**SUPPLIED INFORMATION**
┌────────
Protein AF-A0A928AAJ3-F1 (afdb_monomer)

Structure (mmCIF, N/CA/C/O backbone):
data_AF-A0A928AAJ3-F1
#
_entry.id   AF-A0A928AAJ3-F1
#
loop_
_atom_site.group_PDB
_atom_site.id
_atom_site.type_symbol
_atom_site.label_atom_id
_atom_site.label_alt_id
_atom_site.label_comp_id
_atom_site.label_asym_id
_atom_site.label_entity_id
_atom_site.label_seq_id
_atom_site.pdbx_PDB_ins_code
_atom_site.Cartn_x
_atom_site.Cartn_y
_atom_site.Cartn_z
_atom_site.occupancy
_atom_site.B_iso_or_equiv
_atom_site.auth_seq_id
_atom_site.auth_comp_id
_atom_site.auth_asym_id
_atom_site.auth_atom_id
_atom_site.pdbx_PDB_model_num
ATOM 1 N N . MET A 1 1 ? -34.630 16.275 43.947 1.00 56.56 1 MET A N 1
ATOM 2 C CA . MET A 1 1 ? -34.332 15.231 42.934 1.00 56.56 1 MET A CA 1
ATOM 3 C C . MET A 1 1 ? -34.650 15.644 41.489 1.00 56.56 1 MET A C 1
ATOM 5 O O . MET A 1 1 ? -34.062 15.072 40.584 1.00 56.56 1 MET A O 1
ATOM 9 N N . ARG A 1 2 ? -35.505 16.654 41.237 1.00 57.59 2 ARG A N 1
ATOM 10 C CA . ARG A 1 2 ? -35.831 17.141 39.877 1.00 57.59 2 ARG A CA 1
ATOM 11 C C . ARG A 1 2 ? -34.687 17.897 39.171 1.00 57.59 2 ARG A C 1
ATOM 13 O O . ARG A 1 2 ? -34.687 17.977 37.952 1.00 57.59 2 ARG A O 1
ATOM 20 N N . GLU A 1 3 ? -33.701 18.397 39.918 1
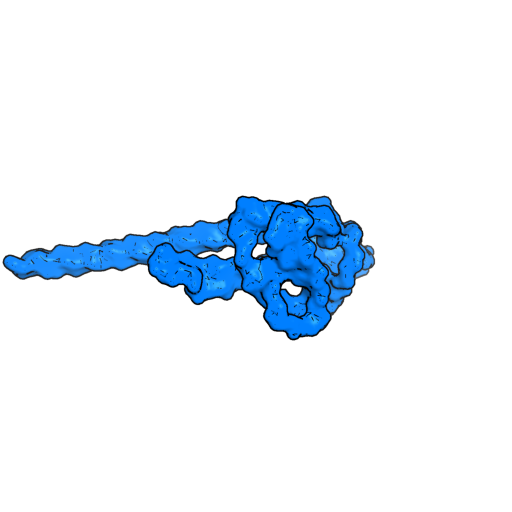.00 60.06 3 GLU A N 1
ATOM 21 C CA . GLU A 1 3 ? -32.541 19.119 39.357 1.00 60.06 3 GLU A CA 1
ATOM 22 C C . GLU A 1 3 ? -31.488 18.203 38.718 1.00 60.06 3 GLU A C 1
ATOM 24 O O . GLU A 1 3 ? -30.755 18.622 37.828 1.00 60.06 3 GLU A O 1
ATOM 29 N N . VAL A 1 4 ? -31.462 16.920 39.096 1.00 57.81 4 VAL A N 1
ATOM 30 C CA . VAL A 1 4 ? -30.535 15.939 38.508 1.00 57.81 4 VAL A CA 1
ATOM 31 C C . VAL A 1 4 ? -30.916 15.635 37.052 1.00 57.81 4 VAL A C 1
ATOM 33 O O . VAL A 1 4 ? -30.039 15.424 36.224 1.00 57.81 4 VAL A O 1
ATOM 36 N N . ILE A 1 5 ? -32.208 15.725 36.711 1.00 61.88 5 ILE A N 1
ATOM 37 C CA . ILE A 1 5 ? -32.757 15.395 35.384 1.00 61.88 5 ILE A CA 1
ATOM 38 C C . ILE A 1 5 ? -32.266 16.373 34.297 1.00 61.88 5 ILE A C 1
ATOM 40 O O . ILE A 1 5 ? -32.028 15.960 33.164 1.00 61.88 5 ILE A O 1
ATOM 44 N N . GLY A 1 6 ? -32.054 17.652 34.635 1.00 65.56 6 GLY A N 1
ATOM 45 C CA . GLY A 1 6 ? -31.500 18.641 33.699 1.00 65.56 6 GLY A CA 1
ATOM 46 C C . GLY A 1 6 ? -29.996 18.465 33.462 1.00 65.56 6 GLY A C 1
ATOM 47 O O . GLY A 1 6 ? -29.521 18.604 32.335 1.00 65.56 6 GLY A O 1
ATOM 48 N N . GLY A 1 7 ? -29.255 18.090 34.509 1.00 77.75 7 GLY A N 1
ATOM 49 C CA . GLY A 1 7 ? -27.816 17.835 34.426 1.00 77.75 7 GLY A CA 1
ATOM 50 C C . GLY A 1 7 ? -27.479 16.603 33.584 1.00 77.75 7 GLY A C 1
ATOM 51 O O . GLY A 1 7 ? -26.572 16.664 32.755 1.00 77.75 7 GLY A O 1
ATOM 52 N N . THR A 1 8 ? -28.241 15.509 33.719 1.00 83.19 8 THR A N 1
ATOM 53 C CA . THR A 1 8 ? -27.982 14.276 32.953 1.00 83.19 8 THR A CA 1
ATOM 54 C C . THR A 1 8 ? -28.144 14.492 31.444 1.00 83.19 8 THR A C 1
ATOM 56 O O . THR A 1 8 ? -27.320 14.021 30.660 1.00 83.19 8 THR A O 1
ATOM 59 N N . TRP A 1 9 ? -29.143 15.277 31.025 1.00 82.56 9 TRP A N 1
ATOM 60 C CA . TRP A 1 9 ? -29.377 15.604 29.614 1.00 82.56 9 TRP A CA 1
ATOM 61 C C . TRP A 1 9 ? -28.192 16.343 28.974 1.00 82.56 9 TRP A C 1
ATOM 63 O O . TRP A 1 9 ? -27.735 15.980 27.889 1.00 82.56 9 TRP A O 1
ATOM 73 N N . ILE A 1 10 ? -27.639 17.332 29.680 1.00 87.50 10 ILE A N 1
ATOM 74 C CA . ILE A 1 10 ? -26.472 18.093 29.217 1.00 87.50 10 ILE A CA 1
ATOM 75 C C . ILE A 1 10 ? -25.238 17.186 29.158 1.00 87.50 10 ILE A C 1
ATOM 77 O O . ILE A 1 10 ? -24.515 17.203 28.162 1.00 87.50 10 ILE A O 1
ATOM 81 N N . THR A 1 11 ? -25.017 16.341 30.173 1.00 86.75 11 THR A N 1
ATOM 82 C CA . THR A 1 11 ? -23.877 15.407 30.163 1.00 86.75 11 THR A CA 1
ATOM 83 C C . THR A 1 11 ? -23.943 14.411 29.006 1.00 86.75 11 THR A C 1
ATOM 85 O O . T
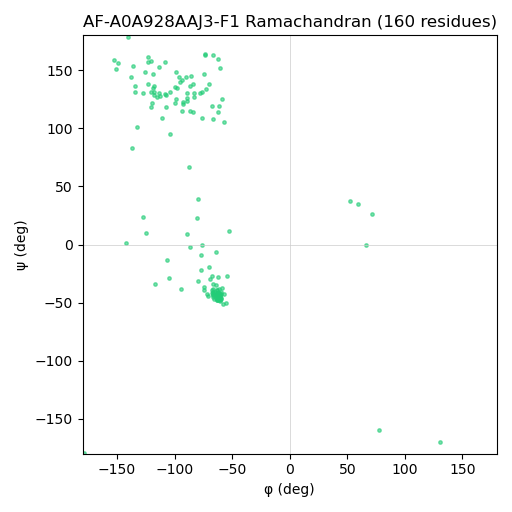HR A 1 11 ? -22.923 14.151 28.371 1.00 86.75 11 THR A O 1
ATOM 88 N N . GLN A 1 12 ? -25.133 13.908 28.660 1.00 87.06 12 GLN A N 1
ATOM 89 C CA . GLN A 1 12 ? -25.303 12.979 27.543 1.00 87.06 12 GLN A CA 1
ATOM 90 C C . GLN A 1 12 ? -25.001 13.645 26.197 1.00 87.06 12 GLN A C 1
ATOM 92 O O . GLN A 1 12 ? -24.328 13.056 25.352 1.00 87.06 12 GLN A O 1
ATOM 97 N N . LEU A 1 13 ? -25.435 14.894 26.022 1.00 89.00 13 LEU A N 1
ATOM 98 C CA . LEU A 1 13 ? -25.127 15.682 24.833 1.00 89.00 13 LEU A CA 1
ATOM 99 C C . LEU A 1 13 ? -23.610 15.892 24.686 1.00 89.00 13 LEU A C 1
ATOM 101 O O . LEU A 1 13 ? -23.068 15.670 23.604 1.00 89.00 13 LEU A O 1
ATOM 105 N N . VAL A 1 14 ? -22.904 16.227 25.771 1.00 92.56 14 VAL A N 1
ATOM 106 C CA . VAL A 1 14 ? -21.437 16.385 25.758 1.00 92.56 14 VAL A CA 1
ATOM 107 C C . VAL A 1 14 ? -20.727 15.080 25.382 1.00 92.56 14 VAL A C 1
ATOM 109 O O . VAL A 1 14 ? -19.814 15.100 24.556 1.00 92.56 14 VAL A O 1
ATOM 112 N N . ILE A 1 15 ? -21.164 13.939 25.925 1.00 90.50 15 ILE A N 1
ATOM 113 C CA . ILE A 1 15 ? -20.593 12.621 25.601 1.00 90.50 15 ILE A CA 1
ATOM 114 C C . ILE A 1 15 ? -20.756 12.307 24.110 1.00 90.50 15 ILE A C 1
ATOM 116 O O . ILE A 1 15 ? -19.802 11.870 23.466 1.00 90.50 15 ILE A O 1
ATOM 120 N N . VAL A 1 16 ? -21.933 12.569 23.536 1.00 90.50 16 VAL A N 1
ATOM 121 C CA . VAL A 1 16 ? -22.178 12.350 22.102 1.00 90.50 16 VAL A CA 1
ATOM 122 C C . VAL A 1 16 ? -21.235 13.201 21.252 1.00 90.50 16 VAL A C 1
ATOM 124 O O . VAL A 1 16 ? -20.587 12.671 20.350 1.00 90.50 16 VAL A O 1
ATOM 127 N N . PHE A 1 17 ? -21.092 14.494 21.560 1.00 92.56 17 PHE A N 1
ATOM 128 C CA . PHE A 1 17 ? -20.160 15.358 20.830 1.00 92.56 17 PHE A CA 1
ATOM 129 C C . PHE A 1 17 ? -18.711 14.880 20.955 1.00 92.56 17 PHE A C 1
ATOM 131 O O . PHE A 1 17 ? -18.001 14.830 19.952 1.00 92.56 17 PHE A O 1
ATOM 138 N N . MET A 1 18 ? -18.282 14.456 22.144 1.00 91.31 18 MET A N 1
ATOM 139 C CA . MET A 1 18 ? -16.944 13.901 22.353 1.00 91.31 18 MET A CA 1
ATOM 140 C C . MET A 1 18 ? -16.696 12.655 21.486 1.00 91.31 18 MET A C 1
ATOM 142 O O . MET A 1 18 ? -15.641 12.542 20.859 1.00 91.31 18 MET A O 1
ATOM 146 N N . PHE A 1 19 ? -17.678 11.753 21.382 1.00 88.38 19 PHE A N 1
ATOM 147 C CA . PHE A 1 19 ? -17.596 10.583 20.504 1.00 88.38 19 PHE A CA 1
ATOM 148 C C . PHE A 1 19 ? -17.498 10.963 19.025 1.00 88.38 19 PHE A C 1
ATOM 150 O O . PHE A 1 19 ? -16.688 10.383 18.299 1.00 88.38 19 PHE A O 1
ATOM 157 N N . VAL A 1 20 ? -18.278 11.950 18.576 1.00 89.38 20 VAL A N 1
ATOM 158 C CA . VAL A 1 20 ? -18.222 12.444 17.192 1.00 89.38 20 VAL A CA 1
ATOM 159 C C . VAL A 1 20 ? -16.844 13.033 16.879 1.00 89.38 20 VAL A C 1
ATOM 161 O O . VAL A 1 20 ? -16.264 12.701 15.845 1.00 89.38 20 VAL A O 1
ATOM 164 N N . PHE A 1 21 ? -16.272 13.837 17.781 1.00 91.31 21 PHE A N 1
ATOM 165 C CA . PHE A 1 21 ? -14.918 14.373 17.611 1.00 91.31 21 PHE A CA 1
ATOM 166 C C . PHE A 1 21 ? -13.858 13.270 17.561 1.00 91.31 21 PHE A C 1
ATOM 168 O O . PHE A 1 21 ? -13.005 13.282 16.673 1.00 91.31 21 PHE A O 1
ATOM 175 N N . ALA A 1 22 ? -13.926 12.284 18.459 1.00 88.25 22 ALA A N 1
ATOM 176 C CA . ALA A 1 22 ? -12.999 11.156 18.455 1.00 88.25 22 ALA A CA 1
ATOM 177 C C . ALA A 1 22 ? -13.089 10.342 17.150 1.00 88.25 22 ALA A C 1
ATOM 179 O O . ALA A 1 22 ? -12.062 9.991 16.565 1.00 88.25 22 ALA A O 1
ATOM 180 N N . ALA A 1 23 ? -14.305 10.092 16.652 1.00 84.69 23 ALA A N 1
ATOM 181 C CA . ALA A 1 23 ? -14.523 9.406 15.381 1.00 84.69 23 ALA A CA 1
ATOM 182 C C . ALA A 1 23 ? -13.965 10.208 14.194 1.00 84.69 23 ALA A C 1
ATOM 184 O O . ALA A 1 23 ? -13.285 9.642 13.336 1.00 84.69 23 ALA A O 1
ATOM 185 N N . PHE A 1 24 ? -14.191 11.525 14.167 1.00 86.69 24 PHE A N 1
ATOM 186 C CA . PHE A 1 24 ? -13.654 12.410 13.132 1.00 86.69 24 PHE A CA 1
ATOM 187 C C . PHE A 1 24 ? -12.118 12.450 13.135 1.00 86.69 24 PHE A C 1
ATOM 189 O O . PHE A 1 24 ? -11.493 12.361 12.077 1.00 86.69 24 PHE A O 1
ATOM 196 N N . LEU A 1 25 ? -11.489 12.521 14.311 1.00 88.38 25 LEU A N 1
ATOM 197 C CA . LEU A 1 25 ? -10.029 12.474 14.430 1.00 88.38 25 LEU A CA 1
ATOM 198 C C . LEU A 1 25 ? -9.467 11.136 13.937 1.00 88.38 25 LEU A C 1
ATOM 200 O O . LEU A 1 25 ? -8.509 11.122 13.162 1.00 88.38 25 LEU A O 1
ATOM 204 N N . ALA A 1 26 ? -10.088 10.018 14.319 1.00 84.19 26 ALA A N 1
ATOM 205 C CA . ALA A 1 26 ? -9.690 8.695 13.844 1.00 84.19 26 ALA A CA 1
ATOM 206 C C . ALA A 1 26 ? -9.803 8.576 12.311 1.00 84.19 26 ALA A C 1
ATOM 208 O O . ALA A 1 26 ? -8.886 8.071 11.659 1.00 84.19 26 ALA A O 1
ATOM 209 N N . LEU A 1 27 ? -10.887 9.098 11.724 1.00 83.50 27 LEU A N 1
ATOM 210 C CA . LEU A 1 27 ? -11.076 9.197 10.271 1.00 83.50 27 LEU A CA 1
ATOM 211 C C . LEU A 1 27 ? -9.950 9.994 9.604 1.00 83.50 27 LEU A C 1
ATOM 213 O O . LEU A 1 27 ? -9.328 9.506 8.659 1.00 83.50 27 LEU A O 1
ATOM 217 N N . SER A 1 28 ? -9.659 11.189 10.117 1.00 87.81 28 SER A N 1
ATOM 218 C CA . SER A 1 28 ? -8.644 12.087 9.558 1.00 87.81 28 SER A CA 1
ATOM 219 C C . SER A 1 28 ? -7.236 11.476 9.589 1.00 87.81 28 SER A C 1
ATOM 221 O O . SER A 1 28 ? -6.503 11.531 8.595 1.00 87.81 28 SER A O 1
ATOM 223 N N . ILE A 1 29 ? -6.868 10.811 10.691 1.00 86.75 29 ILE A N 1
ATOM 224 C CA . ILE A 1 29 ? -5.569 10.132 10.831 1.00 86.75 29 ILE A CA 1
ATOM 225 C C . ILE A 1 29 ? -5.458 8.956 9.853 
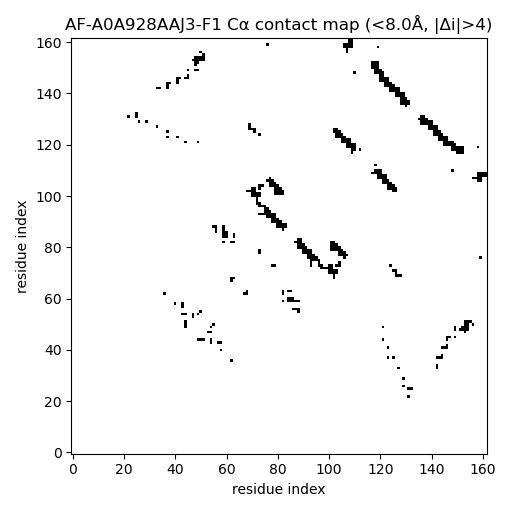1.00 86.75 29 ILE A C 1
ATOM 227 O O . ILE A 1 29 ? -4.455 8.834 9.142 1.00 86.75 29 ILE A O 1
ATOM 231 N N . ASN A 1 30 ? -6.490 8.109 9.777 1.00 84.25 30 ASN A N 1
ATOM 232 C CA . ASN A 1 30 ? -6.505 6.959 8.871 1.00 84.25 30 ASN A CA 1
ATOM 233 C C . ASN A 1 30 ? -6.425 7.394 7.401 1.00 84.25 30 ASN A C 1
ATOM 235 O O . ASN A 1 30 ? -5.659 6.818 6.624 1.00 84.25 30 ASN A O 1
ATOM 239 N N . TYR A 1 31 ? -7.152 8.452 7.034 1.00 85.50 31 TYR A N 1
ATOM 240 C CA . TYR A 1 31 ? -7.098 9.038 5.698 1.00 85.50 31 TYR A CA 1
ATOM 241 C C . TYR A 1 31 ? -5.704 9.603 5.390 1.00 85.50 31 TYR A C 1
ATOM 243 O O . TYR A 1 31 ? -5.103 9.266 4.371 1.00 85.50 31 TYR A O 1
└────────
┌────────
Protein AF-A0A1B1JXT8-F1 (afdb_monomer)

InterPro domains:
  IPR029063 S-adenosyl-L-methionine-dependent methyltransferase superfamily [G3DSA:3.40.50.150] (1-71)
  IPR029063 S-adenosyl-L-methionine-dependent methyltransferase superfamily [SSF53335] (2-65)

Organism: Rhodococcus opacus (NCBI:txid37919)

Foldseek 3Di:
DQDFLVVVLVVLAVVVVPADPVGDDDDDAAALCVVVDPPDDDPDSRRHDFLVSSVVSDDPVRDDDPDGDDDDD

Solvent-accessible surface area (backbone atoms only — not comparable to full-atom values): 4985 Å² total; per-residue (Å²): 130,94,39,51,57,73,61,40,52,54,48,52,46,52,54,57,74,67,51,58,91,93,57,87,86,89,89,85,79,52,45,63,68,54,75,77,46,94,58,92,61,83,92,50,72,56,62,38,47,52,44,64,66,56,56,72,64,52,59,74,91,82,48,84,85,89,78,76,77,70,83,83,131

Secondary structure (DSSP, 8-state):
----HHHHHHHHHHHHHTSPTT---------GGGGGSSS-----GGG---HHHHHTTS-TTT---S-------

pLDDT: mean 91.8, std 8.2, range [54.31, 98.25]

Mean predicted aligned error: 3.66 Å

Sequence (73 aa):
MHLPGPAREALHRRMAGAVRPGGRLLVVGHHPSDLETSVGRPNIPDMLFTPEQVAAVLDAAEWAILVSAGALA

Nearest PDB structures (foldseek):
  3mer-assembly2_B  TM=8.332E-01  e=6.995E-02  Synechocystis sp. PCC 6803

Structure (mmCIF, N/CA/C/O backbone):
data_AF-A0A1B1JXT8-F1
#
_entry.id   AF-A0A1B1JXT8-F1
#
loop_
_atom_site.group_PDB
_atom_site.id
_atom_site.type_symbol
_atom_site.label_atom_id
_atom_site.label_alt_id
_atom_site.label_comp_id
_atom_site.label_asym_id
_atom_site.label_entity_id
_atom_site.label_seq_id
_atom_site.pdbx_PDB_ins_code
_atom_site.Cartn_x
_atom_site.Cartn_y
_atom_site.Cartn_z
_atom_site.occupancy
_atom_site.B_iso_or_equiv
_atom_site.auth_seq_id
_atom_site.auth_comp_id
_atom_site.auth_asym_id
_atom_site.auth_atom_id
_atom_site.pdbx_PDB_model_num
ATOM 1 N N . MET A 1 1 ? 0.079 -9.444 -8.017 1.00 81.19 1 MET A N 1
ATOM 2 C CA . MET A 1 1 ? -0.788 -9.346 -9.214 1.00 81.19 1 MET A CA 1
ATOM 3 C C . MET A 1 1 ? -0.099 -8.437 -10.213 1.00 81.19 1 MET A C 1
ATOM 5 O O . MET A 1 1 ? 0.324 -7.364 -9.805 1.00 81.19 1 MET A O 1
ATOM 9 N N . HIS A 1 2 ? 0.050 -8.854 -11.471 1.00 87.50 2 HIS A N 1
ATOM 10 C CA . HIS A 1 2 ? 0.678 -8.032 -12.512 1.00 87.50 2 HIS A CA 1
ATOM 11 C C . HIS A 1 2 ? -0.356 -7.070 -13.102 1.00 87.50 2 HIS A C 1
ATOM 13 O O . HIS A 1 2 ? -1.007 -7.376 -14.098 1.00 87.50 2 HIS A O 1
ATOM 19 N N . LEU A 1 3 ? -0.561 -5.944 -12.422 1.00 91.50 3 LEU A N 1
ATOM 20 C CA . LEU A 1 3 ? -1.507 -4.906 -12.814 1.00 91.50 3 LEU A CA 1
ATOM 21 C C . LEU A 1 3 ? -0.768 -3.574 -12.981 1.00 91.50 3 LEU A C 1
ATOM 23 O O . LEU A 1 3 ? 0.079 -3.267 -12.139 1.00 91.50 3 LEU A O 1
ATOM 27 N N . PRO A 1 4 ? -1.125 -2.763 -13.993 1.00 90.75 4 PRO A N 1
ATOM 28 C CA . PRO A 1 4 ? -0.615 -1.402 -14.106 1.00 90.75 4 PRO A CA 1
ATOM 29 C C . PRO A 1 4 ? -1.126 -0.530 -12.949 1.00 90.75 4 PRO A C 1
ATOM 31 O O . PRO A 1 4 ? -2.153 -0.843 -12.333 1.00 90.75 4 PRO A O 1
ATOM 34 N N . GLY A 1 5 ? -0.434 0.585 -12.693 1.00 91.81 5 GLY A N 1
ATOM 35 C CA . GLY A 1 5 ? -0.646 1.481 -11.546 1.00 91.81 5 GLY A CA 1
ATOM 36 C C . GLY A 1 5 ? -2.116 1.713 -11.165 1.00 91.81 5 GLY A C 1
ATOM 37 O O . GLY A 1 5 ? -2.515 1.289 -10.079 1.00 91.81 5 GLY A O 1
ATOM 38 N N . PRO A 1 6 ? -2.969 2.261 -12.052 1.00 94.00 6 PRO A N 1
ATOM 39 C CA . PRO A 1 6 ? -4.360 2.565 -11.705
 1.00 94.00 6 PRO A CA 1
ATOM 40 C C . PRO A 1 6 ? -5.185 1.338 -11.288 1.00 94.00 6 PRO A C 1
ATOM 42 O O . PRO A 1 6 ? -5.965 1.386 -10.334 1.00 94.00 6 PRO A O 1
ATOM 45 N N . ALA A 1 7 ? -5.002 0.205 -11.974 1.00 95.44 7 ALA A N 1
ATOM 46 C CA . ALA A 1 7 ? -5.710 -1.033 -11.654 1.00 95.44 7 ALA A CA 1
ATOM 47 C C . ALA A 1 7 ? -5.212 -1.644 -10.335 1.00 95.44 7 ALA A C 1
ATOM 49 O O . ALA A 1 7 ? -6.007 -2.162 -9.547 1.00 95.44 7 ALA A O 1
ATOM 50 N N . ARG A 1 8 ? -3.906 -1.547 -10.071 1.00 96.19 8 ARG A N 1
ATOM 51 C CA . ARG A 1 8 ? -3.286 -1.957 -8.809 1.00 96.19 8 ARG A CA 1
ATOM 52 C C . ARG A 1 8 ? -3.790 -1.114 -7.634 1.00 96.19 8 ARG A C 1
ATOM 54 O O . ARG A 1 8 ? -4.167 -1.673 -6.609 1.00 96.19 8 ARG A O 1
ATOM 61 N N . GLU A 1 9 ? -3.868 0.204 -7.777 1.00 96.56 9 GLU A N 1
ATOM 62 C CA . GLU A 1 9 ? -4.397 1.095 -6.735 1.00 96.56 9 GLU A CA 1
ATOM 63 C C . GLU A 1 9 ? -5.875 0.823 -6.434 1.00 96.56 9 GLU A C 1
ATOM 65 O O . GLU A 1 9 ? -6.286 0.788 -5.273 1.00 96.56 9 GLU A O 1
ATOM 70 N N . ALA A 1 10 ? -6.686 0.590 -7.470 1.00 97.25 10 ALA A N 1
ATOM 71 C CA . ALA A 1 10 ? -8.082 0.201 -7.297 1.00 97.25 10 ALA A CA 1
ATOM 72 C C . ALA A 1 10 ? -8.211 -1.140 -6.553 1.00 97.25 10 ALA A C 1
└────────
**TASK DETAILS**
Would you restate, exactly and with no pictures, the lines of the entries above from the one containing "ATOM 9 N N . ARG" through the one containing "ATOM 56 O O"?

**TASK RESULT**
ATOM 9 N N . ARG A 1 2 ? -35.505 16.654 41.237 1.00 57.59 2 ARG A N 1
ATOM 10 C CA . ARG A 1 2 ? -35.831 17.141 39.877 1.00 57.59 2 ARG A CA 1
ATOM 11 C C . ARG A 1 2 ? -34.687 17.897 39.171 1.00 57.59 2 ARG A C 1
ATOM 13 O O . ARG A 1 2 ? -34.687 17.977 37.952 1.00 57.59 2 ARG A O 1
ATOM 20 N N . GLU A 1 3 ? -33.701 18.397 39.918 1
.00 60.06 3 GLU A N 1
ATOM 21 C CA . GLU A 1 3 ? -32.541 19.119 39.357 1.00 60.06 3 GLU A CA 1
ATOM 22 C C . GLU A 1 3 ? -31.488 18.203 38.718 1.00 60.06 3 GLU A C 1
ATOM 24 O O . GLU A 1 3 ? -30.755 18.622 37.828 1.00 60.06 3 GLU A O 1
ATOM 29 N N . VAL A 1 4 ? -31.462 16.920 39.096 1.00 57.81 4 VAL A N 1
ATOM 30 C CA . VAL A 1 4 ? -30.535 15.939 38.508 1.00 57.81 4 VAL A CA 1
ATOM 31 C C . VAL A 1 4 ? -30.916 15.635 37.052 1.00 57.81 4 VAL A C 1
ATOM 33 O O . VAL A 1 4 ? -30.039 15.424 36.224 1.00 57.81 4 VAL A O 1
ATOM 36 N N . ILE A 1 5 ? -32.208 15.725 36.711 1.00 61.88 5 ILE A N 1
ATOM 37 C CA . ILE A 1 5 ? -32.757 15.395 35.384 1.00 61.88 5 ILE A CA 1
ATOM 38 C C . ILE A 1 5 ? -32.266 16.373 34.297 1.00 61.88 5 ILE A C 1
ATOM 40 O O . ILE A 1 5 ? -32.028 15.960 33.164 1.00 61.88 5 ILE A O 1
ATOM 44 N N . GLY A 1 6 ? -32.054 17.652 34.635 1.00 65.56 6 GLY A N 1
ATOM 45 C CA . GLY A 1 6 ? -31.500 18.641 33.699 1.00 65.56 6 GLY A CA 1
ATOM 46 C C . GLY A 1 6 ? -29.996 18.465 33.462 1.00 65.56 6 GLY A C 1
ATOM 47 O O . GLY A 1 6 ? -29.521 18.604 32.335 1.00 65.56 6 GLY A O 1
ATOM 48 N N . GLY A 1 7 ? -29.255 18.090 34.509 1.00 77.75 7 GLY A N 1
ATOM 49 C CA . GLY A 1 7 ? -27.816 17.835 34.426 1.00 77.75 7 GLY A CA 1
ATOM 50 C C . GLY A 1 7 ? -27.479 16.603 33.584 1.00 77.75 7 GLY A C 1
ATOM 51 O O . GLY A 1 7 ? -26.572 16.664 32.755 1.00 77.75 7 GLY A O 1
ATOM 52 N N . THR A 1 8 ? -28.241 15.509 33.719 1.00 83.19 8 THR A N 1
ATOM 53 C CA . THR A 1 8 ? -27.982 14.276 32.953 1.00 83.19 8 THR A CA 1
ATOM 54 C C . THR A 1 8 ? -28.144 14.492 31.444 1.00 83.19 8 THR A C 1
ATOM 56 O O . THR A 1 8 ? -27.320 14.021 30.660 1.00 83.19 8 THR A O 1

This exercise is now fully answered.